## [WHAT TO WORK ON]
Look below for the line that contains "ATOM 9 N N . LYS" and the line that contains "ATOM 48 O O . LEU", then restate both of them and every line in between, exactly. No picture goes in the copy.

## [EXERCISE DATA]
*** Block opens ***

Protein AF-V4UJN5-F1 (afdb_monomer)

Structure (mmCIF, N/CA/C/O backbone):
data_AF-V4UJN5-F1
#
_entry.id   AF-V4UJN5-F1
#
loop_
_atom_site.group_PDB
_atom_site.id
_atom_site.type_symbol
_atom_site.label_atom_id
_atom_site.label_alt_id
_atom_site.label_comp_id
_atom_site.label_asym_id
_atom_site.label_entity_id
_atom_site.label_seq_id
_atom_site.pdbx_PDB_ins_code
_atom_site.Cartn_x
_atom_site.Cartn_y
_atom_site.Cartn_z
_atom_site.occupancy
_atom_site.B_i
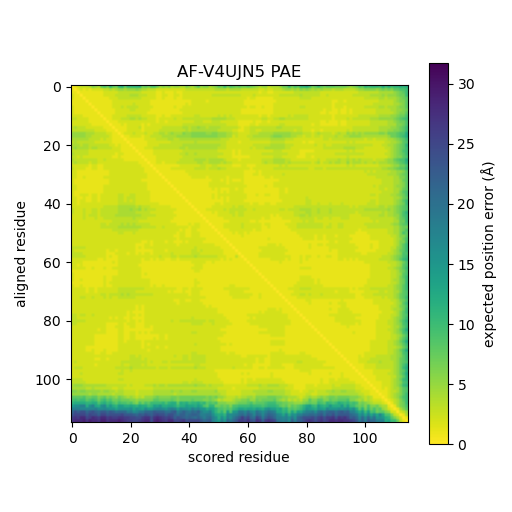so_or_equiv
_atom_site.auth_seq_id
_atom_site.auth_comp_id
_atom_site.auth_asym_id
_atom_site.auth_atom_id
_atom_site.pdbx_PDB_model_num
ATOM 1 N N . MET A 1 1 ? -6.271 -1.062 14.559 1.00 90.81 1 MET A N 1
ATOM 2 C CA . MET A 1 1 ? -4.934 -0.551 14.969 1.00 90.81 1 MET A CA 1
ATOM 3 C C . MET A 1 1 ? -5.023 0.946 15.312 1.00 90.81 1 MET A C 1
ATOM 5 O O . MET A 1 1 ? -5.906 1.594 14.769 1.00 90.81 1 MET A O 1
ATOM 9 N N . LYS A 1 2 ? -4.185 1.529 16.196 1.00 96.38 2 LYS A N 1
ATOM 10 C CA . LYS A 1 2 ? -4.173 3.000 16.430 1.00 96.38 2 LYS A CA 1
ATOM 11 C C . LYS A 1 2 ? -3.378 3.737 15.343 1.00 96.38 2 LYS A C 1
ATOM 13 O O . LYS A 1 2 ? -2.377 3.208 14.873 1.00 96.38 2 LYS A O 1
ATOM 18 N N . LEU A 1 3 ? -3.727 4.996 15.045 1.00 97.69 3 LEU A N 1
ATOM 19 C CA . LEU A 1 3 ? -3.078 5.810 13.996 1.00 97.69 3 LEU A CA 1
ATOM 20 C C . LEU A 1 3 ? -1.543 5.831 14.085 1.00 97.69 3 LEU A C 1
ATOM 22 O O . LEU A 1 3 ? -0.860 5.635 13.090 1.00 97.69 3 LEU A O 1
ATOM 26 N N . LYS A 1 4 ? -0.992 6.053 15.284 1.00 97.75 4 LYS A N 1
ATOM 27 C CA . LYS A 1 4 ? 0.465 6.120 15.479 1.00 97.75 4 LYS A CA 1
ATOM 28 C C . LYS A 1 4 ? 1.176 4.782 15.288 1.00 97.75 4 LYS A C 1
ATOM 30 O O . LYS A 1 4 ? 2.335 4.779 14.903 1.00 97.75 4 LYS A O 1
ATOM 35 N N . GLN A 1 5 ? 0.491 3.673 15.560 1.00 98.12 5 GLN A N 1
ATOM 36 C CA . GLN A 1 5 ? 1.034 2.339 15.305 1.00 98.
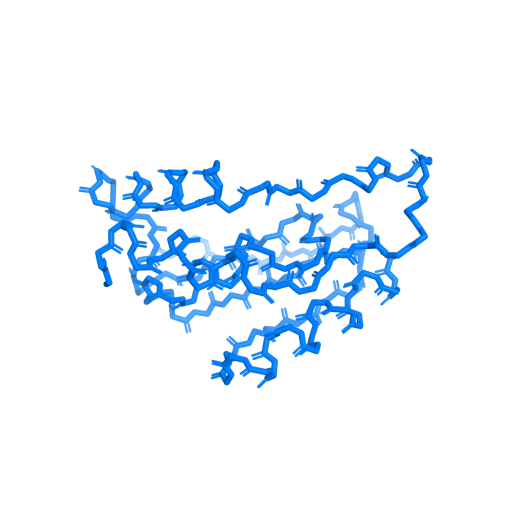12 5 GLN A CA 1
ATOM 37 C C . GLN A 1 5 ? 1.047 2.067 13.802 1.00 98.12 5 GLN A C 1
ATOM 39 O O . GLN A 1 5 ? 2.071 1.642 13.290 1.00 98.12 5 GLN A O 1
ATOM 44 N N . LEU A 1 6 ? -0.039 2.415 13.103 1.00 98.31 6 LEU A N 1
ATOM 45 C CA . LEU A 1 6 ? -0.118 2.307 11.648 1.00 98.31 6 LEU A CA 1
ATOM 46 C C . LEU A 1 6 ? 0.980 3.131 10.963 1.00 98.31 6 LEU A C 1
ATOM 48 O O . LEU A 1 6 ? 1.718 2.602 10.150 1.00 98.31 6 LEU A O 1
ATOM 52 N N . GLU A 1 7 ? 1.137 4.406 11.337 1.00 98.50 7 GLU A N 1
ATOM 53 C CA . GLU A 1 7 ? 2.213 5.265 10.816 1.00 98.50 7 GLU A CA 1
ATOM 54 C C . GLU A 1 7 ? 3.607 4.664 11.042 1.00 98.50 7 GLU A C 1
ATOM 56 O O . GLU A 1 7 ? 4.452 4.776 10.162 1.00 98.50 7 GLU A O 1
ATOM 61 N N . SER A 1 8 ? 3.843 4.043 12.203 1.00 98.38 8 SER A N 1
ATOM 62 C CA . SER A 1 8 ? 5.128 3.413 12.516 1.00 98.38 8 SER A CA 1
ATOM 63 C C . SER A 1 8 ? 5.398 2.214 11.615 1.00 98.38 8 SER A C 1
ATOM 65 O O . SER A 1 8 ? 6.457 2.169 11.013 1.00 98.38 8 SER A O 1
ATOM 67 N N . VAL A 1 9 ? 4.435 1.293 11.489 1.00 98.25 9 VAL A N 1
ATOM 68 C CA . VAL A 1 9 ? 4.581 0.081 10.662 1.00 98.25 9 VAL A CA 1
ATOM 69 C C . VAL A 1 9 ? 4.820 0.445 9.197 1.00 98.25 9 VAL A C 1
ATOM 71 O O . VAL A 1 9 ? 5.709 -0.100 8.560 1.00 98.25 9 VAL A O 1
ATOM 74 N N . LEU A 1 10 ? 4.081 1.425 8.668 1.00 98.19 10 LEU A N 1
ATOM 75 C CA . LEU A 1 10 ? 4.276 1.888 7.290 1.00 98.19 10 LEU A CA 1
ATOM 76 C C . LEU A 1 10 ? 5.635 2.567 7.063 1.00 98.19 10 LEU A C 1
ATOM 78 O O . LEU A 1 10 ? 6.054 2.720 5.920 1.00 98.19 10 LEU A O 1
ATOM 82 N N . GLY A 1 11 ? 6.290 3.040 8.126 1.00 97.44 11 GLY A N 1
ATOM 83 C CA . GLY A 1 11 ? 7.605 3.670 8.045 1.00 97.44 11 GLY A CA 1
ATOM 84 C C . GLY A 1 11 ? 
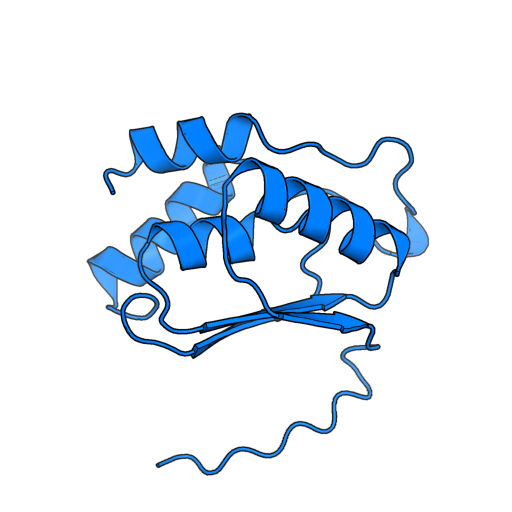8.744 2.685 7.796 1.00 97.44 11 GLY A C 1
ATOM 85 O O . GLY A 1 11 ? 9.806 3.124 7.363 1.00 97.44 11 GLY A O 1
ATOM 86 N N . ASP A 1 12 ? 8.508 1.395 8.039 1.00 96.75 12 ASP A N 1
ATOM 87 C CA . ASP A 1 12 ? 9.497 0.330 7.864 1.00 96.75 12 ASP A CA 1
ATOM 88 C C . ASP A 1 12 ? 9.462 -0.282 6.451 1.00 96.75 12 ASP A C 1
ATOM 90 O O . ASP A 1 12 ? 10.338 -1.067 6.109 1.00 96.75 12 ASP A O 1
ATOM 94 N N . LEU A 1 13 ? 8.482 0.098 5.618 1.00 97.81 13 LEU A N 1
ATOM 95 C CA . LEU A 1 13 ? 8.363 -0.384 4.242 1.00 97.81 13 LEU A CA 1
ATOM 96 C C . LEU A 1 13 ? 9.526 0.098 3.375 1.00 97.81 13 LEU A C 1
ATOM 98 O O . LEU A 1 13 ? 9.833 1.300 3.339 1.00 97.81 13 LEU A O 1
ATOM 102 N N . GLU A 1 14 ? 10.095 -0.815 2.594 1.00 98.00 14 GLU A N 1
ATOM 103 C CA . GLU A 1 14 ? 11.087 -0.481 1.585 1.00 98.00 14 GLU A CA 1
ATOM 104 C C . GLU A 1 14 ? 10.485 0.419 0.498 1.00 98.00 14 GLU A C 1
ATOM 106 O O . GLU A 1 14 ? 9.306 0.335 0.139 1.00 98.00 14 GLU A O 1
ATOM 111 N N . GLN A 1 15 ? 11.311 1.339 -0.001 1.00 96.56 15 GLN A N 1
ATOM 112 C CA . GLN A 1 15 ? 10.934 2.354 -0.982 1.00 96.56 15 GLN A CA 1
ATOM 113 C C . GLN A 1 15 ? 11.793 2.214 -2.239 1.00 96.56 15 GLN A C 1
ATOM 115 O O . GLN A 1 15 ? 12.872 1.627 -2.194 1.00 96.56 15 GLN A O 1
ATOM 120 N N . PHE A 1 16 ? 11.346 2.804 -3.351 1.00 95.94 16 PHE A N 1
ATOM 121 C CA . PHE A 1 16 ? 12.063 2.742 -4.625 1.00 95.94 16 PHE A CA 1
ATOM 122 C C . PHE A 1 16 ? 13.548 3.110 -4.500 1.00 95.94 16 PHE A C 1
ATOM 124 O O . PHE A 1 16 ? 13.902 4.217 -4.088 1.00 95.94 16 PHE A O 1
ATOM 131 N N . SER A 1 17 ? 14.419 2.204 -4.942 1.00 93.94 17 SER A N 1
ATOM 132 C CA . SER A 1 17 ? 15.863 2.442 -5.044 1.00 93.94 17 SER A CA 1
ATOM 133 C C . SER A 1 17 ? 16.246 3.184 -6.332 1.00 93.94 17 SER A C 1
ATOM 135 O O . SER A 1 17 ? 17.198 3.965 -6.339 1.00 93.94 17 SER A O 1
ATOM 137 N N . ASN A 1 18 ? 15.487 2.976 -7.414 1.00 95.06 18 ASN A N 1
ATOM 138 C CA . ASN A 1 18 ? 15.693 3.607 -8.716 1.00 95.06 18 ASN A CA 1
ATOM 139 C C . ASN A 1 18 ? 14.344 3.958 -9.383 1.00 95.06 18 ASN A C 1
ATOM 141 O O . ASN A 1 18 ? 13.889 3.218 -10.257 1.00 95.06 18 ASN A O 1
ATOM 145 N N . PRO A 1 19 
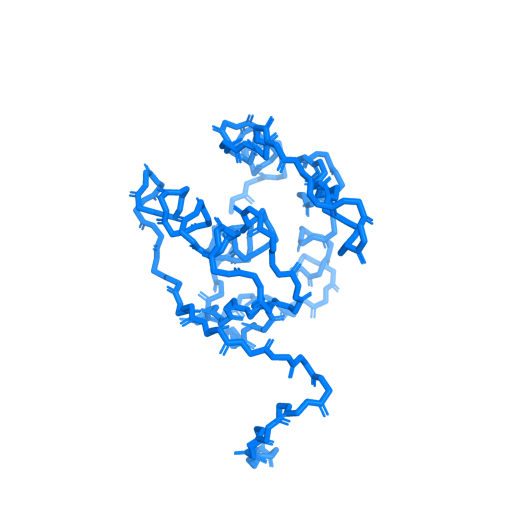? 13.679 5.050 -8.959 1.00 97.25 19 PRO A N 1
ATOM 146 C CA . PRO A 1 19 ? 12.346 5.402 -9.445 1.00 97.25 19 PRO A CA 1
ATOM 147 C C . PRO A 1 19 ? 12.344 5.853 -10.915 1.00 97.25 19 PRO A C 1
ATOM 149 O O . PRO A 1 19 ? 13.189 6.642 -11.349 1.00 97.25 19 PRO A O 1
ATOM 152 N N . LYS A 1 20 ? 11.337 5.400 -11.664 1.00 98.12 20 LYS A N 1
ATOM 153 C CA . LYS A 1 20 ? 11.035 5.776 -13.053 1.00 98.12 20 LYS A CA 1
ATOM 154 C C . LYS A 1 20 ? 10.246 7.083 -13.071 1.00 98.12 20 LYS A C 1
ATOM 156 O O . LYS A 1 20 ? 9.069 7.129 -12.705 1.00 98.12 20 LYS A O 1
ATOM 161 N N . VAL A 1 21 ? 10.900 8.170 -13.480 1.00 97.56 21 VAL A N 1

*** Block closes ***
*** Block opens ***

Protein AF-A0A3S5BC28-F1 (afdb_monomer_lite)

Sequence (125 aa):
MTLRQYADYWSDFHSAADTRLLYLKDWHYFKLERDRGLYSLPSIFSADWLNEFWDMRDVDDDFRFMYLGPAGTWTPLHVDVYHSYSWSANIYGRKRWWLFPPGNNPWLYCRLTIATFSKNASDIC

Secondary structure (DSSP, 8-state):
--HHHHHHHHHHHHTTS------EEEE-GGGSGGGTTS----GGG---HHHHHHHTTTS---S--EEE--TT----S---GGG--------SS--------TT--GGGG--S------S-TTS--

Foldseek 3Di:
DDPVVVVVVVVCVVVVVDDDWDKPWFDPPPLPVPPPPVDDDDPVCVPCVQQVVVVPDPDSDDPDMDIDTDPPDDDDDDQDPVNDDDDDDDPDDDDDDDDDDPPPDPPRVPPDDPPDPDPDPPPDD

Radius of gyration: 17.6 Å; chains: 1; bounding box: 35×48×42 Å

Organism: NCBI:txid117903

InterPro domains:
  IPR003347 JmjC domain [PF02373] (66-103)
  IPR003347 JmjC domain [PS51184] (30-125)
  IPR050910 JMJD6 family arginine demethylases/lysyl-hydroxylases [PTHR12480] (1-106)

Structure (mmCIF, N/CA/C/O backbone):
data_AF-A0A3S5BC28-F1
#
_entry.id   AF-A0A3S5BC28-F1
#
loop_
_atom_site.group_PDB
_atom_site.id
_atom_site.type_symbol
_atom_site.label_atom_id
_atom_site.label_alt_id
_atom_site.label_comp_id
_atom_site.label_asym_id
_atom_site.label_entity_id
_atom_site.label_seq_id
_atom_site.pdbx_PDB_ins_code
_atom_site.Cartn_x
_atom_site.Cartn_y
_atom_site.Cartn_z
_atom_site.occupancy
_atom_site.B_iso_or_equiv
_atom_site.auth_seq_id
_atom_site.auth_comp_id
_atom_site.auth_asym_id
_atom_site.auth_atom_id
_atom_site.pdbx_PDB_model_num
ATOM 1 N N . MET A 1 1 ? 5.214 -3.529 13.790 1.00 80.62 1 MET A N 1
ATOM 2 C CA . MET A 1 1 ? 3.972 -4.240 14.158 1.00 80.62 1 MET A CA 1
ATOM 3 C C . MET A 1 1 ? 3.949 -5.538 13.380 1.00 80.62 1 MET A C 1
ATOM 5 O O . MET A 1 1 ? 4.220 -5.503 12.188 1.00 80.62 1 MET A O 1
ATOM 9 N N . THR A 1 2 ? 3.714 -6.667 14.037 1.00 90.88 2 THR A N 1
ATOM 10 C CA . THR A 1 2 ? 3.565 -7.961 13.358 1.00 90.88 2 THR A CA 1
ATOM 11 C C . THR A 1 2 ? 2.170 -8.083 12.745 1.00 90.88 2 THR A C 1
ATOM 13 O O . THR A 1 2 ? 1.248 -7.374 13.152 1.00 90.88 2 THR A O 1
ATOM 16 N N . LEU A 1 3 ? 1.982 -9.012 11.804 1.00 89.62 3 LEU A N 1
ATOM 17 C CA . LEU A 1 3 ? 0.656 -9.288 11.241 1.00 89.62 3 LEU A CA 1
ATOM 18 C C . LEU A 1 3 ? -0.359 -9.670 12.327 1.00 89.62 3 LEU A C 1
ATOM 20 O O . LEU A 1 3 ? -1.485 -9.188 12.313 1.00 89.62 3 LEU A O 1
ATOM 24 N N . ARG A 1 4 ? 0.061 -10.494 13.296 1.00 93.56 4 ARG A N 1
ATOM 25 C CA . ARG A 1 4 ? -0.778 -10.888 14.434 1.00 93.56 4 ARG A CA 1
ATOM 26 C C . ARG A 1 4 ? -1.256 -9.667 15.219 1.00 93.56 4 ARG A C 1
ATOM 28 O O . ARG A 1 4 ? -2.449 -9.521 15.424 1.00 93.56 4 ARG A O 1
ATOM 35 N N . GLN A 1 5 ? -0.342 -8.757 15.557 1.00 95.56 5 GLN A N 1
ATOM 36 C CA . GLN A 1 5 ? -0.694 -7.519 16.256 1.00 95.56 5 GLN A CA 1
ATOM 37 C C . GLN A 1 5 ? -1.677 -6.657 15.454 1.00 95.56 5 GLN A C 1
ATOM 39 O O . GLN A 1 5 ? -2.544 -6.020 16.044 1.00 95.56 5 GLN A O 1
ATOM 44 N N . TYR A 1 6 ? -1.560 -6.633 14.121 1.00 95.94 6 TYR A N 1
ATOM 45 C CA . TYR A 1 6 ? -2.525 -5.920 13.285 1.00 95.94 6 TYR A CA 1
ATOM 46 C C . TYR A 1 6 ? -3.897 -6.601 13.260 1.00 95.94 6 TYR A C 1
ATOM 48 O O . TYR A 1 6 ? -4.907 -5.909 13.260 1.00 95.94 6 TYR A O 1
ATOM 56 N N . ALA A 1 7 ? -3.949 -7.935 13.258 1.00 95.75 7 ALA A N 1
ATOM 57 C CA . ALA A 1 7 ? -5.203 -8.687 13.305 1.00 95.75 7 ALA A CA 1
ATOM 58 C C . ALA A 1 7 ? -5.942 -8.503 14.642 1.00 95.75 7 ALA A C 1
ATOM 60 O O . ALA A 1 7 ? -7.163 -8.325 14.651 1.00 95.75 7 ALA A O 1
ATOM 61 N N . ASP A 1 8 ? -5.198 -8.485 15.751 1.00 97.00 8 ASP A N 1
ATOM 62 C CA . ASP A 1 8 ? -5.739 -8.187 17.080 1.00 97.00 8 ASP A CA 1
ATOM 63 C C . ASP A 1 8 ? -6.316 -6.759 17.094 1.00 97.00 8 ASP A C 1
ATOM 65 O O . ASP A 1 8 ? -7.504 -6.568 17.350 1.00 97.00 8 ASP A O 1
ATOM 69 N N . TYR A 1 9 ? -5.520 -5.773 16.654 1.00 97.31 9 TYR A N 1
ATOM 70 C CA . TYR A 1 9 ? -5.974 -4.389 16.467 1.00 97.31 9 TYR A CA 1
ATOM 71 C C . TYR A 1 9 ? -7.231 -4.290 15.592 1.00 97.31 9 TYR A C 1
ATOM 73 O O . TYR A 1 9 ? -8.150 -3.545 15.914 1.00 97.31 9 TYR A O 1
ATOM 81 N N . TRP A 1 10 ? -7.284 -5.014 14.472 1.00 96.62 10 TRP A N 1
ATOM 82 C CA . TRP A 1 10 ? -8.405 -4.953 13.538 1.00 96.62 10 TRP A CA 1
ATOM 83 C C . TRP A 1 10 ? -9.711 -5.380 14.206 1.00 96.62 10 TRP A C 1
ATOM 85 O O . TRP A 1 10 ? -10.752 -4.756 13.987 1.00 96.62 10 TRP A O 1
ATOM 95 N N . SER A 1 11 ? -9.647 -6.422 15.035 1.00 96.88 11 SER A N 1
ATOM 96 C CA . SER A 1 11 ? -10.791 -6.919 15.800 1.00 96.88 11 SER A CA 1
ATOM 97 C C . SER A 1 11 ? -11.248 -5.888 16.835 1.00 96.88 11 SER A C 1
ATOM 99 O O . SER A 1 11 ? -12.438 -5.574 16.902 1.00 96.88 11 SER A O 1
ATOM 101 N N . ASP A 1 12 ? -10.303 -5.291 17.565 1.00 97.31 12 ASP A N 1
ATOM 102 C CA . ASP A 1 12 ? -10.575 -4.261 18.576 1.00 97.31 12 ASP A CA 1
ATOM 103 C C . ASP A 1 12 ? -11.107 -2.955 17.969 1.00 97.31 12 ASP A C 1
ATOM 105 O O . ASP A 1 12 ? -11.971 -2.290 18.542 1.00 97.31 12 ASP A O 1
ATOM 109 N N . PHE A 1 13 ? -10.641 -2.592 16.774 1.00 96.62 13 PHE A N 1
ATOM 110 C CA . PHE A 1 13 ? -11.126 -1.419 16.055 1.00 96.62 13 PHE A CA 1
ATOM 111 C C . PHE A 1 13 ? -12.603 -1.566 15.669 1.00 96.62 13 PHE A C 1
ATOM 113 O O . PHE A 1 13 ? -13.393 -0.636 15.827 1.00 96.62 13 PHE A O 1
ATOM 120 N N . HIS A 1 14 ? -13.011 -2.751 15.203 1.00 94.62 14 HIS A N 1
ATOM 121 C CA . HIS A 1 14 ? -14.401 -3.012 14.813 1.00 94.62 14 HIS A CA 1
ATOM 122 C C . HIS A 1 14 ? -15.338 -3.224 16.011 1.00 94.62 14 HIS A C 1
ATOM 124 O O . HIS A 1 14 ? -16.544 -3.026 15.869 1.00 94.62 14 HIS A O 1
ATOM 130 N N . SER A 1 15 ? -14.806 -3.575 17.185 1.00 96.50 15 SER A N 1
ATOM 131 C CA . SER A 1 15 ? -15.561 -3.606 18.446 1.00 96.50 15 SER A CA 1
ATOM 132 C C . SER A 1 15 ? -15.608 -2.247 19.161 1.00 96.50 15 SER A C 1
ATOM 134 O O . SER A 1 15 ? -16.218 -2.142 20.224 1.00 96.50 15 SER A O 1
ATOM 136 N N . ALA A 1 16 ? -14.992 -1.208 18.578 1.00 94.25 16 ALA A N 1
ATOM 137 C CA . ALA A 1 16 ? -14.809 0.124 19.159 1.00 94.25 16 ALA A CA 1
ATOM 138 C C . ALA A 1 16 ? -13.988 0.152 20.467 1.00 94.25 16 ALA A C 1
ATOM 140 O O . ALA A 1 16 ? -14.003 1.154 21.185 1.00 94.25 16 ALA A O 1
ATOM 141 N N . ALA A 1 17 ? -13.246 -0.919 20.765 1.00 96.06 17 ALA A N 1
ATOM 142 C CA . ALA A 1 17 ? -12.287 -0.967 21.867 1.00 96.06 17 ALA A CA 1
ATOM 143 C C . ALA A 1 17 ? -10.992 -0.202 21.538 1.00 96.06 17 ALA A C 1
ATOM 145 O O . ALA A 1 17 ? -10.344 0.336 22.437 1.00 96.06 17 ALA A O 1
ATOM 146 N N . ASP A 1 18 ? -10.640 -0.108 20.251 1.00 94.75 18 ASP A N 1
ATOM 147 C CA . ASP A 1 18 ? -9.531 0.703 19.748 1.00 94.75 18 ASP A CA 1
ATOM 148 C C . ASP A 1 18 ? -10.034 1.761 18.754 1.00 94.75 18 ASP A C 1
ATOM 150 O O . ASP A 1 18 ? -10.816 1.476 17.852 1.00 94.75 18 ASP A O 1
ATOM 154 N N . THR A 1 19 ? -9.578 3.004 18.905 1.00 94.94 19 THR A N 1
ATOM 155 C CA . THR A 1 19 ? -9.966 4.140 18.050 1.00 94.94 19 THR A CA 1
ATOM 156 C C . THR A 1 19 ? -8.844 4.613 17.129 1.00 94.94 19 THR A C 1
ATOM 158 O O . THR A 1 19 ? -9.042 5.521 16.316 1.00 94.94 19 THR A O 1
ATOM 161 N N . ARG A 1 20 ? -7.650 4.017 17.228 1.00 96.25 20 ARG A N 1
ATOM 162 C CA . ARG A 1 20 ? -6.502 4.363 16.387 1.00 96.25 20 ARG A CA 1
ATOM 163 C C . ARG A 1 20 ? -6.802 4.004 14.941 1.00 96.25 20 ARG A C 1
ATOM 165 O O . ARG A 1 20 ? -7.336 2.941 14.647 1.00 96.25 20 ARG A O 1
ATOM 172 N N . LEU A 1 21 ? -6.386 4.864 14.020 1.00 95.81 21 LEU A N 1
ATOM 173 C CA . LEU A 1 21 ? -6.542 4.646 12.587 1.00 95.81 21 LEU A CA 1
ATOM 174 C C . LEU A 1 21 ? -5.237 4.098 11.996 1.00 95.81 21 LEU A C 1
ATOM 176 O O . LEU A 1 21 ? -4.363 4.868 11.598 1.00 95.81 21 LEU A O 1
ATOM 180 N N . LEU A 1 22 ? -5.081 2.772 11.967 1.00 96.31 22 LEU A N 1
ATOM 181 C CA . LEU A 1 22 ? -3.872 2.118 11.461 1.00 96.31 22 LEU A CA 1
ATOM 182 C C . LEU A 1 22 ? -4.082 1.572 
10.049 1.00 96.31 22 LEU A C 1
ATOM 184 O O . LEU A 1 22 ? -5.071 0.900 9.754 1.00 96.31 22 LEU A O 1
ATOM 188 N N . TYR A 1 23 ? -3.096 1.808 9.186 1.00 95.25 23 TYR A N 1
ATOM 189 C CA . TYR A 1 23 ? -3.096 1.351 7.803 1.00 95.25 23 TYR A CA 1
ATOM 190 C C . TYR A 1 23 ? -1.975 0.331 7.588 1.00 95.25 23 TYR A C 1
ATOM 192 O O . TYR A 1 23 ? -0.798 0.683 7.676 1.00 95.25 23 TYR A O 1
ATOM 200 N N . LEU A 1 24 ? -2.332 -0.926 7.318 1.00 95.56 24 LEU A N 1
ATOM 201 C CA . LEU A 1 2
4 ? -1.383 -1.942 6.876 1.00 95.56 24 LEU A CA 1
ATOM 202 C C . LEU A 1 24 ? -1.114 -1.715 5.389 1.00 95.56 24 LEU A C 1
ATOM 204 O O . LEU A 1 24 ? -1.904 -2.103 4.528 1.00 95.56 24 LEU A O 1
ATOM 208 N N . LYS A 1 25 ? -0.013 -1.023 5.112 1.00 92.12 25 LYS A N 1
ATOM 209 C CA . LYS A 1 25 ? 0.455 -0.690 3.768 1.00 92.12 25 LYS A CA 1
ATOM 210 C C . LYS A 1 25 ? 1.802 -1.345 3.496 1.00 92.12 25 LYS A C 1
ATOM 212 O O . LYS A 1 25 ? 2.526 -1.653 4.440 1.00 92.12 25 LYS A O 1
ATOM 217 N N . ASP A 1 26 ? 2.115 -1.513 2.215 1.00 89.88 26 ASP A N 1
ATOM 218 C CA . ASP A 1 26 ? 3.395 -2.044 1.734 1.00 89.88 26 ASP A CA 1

*** Block closes ***

## [ANSWER SPACE]
ATOM 9 N N . LYS A 1 2 ? -4.185 1.529 16.196 1.00 96.38 2 LYS A N 1
ATOM 10 C CA . LYS A 1 2 ? -4.173 3.000 16.430 1.00 96.38 2 LYS A CA 1
ATOM 11 C C . LYS A 1 2 ? -3.378 3.737 15.343 1.00 96.38 2 LYS A C 1
ATOM 13 O O . LYS A 1 2 ? -2.377 3.208 14.873 1.00 96.38 2 LYS A O 1
ATOM 18 N N . LEU A 1 3 ? -3.727 4.996 15.045 1.00 97.69 3 LEU A N 1
ATOM 19 C CA . LEU A 1 3 ? -3.078 5.810 13.996 1.00 97.69 3 LEU A CA 1
ATOM 20 C C . LEU A 1 3 ? -1.543 5.831 14.085 1.00 97.69 3 LEU A C 1
ATOM 22 O O . LEU A 1 3 ? -0.860 5.635 13.090 1.00 97.69 3 LEU A O 1
ATOM 26 N N . LYS A 1 4 ? -0.992 6.053 15.284 1.00 97.75 4 LYS A N 1
ATOM 27 C CA . LYS A 1 4 ? 0.465 6.120 15.479 1.00 97.75 4 LYS A CA 1
ATOM 28 C C . LYS A 1 4 ? 1.176 4.782 15.288 1.00 97.75 4 LYS A C 1
ATOM 30 O O . LYS A 1 4 ? 2.335 4.779 14.903 1.00 97.75 4 LYS A O 1
ATOM 35 N N . GLN A 1 5 ? 0.491 3.673 15.560 1.00 98.12 5 GLN A N 1
ATOM 36 C CA . GLN A 1 5 ? 1.034 2.339 15.305 1.00 98.
12 5 GLN A CA 1
ATOM 37 C C . GLN A 1 5 ? 1.047 2.067 13.802 1.00 98.12 5 GLN A C 1
ATOM 39 O O . GLN A 1 5 ? 2.071 1.642 13.290 1.00 98.12 5 GLN A O 1
ATOM 44 N N . LEU A 1 6 ? -0.039 2.415 13.103 1.00 98.31 6 LEU A N 1
ATOM 45 C CA . LEU A 1 6 ? -0.118 2.307 11.648 1.00 98.31 6 LEU A CA 1
ATOM 46 C C . LEU A 1 6 ? 0.980 3.131 10.963 1.00 98.31 6 LEU A C 1
ATOM 48 O O . LEU A 1 6 ? 1.718 2.602 10.150 1.00 98.31 6 LEU A O 1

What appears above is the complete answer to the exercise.